Arpita Jaya and Md. Tarique Alam
The DNA Profiling Bill (officially known as the DNA Technology (Use and Application) Regulation Bill, 2019) is yet another draconian legislation in the making, which has urgent implications on questions of justice, privacy, and rule of law in India. The conception of this idea of enacting legislation to regulate the use of DNA samples in the criminal justice system began in the year 2003.1 Originally introduced in the draft form in 2007 by The Department of Biotechnology (DBT), this bill received several criticisms concerning issues of privacy, data security and ethics among other indicators of constitutional safeguards. An expert committee was thereafter formed by the DBT to address the said concerns.

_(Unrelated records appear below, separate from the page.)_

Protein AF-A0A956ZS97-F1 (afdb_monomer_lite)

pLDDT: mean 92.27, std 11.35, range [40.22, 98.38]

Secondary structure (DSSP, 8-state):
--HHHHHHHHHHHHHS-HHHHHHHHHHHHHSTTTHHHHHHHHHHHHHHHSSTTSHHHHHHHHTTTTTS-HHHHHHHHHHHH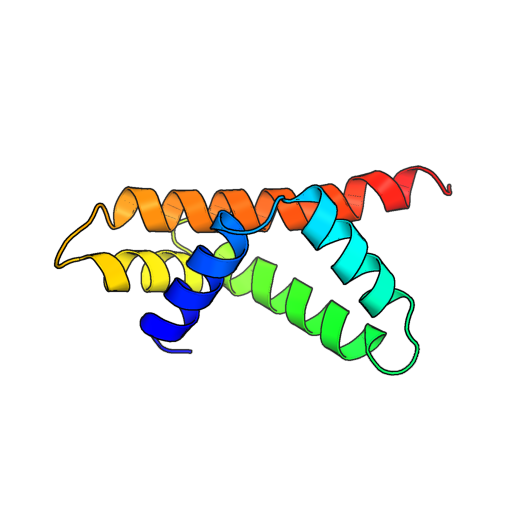HHHHHHHHHHTTTT-

Sequence (96 aa):
LNDKDAHDAYRLLVATETEDLADTVRQLLADELAAAVTAQALTCLAQLFGSPQSLGSAMAGRAEESIGQPATVSASVSLLAQDLLSALQRESRTDS

Foldseek 3Di:
DALVVLLVLLVVLVVDDLLVVLVVLVVLCVDPVRNVVSVVVLVVLCQQQLALPRPSLQSSLVVCVPPDHSSVSSHSSSVSSVSNVVSNVVVVVVVD

Structure (mmCIF, N/CA/C/O backbone):
data_AF-A0A956ZS97-F1
#
_entry.id   AF-A0A956ZS97-F1
#
loop_
_atom_site.group_PDB
_atom_site.id
_atom_site.type_symbol
_atom_site.label_atom_id
_atom_site.label_alt_id
_atom_site.label_comp_id
_atom_site.label_asym_id
_atom_site.label_entity_id
_atom_site.label_seq_id
_atom_site.pdbx_PDB_ins_code
_atom_site.Cartn_x
_atom_site.Cartn_y
_atom_site.Cartn_z
_atom_site.occupancy
_atom_site.B_iso_or_equiv
_atom_site.auth_seq_id
_atom_site.auth_comp_id
_atom_site.auth_asym_id
_atom_site.auth_atom_id
_atom_site.pdbx_PDB_model_num
ATOM 1 N N . LEU A 1 1 ? 12.711 -7.597 4.529 1.00 70.88 1 LEU A N 1
ATOM 2 C CA . LEU A 1 1 ? 12.048 -7.504 3.218 1.00 70.88 1 LEU A CA 1
ATOM 3 C C . LEU A 1 1 ? 13.030 -8.005 2.170 1.00 70.88 1 LEU A C 1
ATOM 5 O O . LEU A 1 1 ? 14.166 -7.541 2.170 1.00 70.88 1 LEU A O 1
ATOM 9 N N . ASN A 1 2 ? 12.624 -8.952 1.334 1.00 91.12 2 ASN A N 1
ATOM 10 C CA . ASN A 1 2 ? 13.345 -9.401 0.139 1.00 91.12 2 ASN A CA 1
ATOM 11 C C . ASN A 1 2 ? 12.546 -9.029 -1.133 1.00 91.12 2 ASN A C 1
ATOM 13 O O . ASN A 1 2 ? 11.406 -8.573 -1.032 1.00 91.12 2 ASN A O 1
ATOM 17 N N . ASP A 1 3 ? 13.138 -9.204 -2.319 1.00 92.31 3 ASP A N 1
ATOM 18 C CA . ASP A 1 3 ? 12.515 -8.812 -3.597 1.00 92.31 3 ASP A CA 1
ATOM 19 C C . ASP A 1 3 ? 11.153 -9.495 -3.824 1.00 92.31 3 ASP A C 1
ATOM 21 O O . ASP A 1 3 ? 10.206 -8.862 -4.291 1.00 92.31 3 ASP A O 1
ATOM 25 N N . LYS A 1 4 ? 11.008 -10.754 -3.388 1.00 92.44 4 LYS A N 1
ATOM 26 C CA . LYS A 1 4 ? 9.743 -11.496 -3.444 1.00 92.44 4 LYS A CA 1
ATOM 27 C C . LYS A 1 4 ? 8.673 -10.881 -2.537 1.00 92.44 4 LYS A C 1
ATOM 29 O O . LYS A 1 4 ? 7.543 -10.735 -2.984 1.00 92.44 4 LYS A O 1
ATOM 34 N N . ASP A 1 5 ? 9.009 -10.486 -1.308 1.00 93.94 5 ASP A N 1
ATOM 35 C CA . ASP A 1 5 ? 8.045 -9.881 -0.375 1.00 93.94 5 ASP A CA 1
ATOM 36 C C . ASP A 1 5 ? 7.461 -8.582 -0.960 1.00 93.94 5 ASP A C 1
ATOM 38 O O . ASP A 1 5 ? 6.261 -8.323 -0.874 1.00 93.94 5 ASP A O 1
ATOM 42 N N . ALA A 1 6 ? 8.315 -7.764 -1.583 1.00 95.12 6 ALA A N 1
ATOM 43 C CA . ALA A 1 6 ? 7.884 -6.536 -2.244 1.00 95.12 6 ALA A CA 1
ATOM 44 C C . ALA A 1 6 ? 7.003 -6.822 -3.469 1.00 95.12 6 ALA A C 1
ATOM 46 O O . ALA A 1 6 ? 6.029 -6.111 -3.721 1.00 95.12 6 ALA A O 1
ATOM 47 N N . HIS A 1 7 ? 7.314 -7.886 -4.208 1.00 94.06 7 HIS A N 1
ATOM 48 C CA . HIS A 1 7 ? 6.509 -8.314 -5.342 1.00 94.06 7 HIS A CA 1
ATOM 49 C C . HIS A 1 7 ? 5.152 -8.904 -4.926 1.00 94.06 7 HIS A C 1
ATOM 51 O O . HIS A 1 7 ? 4.146 -8.649 -5.582 1.00 94.06 7 HIS A O 1
ATOM 57 N N . ASP A 1 8 ? 5.076 -9.629 -3.808 1.00 94.69 8 ASP A N 1
ATOM 58 C CA . ASP A 1 8 ? 3.804 -10.116 -3.266 1.00 94.69 8 ASP A CA 1
ATOM 59 C C . ASP A 1 8 ? 2.897 -8.947 -2.832 1.00 94.69 8 ASP A C 1
ATOM 61 O O . ASP A 1 8 ? 1.692 -8.981 -3.092 1.00 94.69 8 ASP A O 1
ATOM 65 N N . ALA A 1 9 ? 3.464 -7.865 -2.279 1.00 94.38 9 ALA A N 1
ATOM 66 C CA . ALA A 1 9 ? 2.719 -6.630 -2.015 1.00 94.38 9 ALA A CA 1
ATOM 67 C C . ALA A 1 9 ? 2.189 -5.983 -3.309 1.00 94.38 9 ALA A C 1
ATOM 69 O O . ALA A 1 9 ? 1.022 -5.596 -3.369 1.00 94.38 9 ALA A O 1
ATOM 70 N N . TYR A 1 10 ? 3.005 -5.921 -4.367 1.00 95.38 10 TYR A N 1
ATOM 71 C CA . TYR A 1 10 ? 2.553 -5.462 -5.684 1.00 95.38 10 TYR A CA 1
ATOM 72 C C . TYR A 1 10 ? 1.390 -6.306 -6.220 1.00 95.38 10 TYR A C 1
ATOM 74 O O . TYR A 1 10 ? 0.375 -5.757 -6.646 1.00 95.38 10 TYR A O 1
ATOM 82 N N . ARG A 1 11 ? 1.491 -7.637 -6.146 1.00 94.88 11 ARG A N 1
ATOM 83 C CA . ARG A 1 11 ? 0.432 -8.545 -6.608 1.00 94.88 11 ARG A CA 1
ATOM 84 C C . ARG A 1 11 ? -0.871 -8.355 -5.840 1.00 94.88 11 ARG A C 1
ATOM 86 O O . ARG A 1 11 ? -1.928 -8.404 -6.457 1.00 94.88 11 ARG A O 1
ATOM 93 N N . LEU A 1 12 ? -0.802 -8.118 -4.529 1.00 94.81 12 LEU A N 1
ATOM 94 C CA . LEU A 1 12 ? -1.979 -7.811 -3.715 1.00 94.81 12 LEU A CA 1
ATOM 95 C C . LEU A 1 12 ? -2.652 -6.509 -4.172 1.00 94.81 12 LEU A C 1
ATOM 97 O O . LEU A 1 12 ? -3.864 -6.493 -4.382 1.00 94.81 12 LEU A O 1
ATOM 101 N N . LEU A 1 13 ? -1.858 -5.449 -4.357 1.00 95.12 13 LEU A N 1
ATOM 102 C CA . LEU A 1 13 ? -2.339 -4.130 -4.778 1.00 95.12 13 LEU A CA 1
ATOM 103 C C . LEU A 1 13 ? -2.926 -4.132 -6.196 1.00 95.12 13 LEU A C 1
ATOM 105 O O . LEU A 1 13 ? -3.843 -3.373 -6.471 1.00 95.12 13 LEU A O 1
ATOM 109 N N . VAL A 1 14 ? -2.415 -4.978 -7.095 1.00 95.94 14 VAL A N 1
ATOM 110 C CA . VAL A 1 14 ? -2.970 -5.152 -8.449 1.00 95.94 14 VAL A CA 1
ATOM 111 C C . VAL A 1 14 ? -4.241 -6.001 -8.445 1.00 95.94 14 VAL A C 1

The Government attempted to table the bill in 2015 as well as in 2016 but failed to do so amidst a lot of criticisms from members of civil society and the scientific community. In 2016, the application of DNA-based technology in civil and criminal proceedings, disaster victim identification, identification of missing persons among other related medical research purposes, was introduced to the draft bill. One of the many objections raised was that there is no regulation in place to ensure that sensitive data like DNA-based medical information is not accessed and misused by private companies or third parties.
In 2018, based on the report made by the Law Commission of India in its 271st report, titled “Human DNA Profiling – A Draft Bill for the Use and Regulation of DNA Based Technology”, the draft bill named the “DNA Based Technology (Use and Regulation) Bill 2017” was prepared. The bill was tabled in Lok Sabha in 2019, after which it was referred to a Parliamentary Standing Committee where objections were put forward as to how the bill violated the basic right to privacy by infringing personal liberties, and at the same time granted excessive powers to the investigation agencies, which could be potentially used to fabricate cases, and profile people as suspects, offenders and criminals using their discretion.

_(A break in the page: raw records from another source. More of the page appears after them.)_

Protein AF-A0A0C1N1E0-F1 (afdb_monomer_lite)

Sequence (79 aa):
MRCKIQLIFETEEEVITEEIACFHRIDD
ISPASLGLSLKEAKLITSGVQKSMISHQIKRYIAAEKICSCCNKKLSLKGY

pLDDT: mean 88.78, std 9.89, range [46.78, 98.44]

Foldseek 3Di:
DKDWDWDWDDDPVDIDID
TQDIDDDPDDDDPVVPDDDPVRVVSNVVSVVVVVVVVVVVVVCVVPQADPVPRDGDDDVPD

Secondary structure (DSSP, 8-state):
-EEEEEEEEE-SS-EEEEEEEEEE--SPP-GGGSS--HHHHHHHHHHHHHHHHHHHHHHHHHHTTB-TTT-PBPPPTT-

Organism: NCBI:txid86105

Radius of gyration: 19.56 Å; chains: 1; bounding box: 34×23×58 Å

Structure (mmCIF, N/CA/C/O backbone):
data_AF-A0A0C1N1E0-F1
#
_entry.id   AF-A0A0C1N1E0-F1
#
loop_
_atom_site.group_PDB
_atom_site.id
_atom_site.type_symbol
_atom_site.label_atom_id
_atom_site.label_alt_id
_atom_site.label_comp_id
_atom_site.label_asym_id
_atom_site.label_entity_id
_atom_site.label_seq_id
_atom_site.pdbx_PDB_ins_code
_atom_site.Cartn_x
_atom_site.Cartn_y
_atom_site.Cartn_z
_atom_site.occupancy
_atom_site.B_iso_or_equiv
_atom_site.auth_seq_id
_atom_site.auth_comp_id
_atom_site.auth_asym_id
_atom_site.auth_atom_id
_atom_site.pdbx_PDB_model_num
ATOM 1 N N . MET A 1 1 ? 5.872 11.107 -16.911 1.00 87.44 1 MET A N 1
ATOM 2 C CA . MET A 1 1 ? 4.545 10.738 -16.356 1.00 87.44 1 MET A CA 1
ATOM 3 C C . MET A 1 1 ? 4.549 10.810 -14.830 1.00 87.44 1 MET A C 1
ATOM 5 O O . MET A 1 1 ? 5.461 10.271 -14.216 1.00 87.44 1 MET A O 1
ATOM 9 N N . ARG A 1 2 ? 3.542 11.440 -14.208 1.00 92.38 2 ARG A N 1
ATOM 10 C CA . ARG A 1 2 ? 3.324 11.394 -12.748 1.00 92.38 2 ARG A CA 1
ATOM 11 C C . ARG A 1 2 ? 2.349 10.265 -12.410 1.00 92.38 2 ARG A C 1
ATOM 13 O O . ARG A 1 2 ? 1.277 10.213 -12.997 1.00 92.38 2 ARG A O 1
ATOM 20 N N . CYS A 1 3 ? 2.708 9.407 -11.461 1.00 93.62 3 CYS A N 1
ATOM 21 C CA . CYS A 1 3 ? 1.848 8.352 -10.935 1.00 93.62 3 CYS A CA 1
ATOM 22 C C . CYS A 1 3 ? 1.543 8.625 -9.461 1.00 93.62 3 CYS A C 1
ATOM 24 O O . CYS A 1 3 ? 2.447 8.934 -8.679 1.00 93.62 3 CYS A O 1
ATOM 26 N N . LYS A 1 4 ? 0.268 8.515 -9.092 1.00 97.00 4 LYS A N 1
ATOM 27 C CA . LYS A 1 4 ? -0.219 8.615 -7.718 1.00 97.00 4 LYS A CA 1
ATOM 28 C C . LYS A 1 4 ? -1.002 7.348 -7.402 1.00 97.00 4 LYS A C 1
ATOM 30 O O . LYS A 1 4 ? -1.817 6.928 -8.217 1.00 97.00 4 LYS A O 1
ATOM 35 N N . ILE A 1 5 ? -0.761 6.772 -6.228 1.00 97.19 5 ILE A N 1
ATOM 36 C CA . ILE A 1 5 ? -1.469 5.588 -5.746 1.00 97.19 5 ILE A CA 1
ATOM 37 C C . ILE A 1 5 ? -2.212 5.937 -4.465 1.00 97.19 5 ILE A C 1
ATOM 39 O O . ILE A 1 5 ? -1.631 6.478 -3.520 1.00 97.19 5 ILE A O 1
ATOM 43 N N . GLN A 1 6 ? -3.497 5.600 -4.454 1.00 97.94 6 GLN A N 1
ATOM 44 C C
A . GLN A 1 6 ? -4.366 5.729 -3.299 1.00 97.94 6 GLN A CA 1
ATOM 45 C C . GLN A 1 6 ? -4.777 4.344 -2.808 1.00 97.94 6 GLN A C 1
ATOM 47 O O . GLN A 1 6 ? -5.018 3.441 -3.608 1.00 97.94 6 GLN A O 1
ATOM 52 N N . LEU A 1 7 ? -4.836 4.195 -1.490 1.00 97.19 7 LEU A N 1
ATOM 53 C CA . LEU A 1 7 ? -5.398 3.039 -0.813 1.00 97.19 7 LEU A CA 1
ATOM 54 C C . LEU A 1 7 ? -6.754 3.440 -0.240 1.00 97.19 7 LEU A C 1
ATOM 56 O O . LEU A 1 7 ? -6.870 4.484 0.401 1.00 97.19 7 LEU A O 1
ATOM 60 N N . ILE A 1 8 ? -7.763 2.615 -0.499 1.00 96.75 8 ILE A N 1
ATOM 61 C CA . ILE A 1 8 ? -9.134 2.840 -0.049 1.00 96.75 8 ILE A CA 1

It joins a long line of draconian laws that do not comply with the standards of constitutional safeguards and principles of natural justice, but have time and again been justified in the guise of a ‘patriotic’ response to a ‘grave danger’ situation to ‘national security’ or a step towards bolstering the criminal justice system. Such laws have been invoked repeatedly to profile and defame entire communities and institutionalize Islamophobia and other forms of structural violence. For instance, the stringent provisions brought in with the amendments to UAPA, which grant wider powers to the prosecution, has vague descriptions of what constitutes an act of terrorism or who a terrorist is, the admissibility of confessions (extracted through torture) as evidence, the impossibility of getting bail, extended periods of incarceration without a trial etc. are justified in the ambit of the ‘secular’ anti-terror legislation.
Despite the low rate of conviction in cases filed under POTA, TADA and now UAPA, Muslim minorities, Adivasis, critics of the Government policies and the State, and other marginalized communities continue to be profiled, falsely implicated in cases, subjected to torture and are defacto categorized as suspects, offenders and criminals.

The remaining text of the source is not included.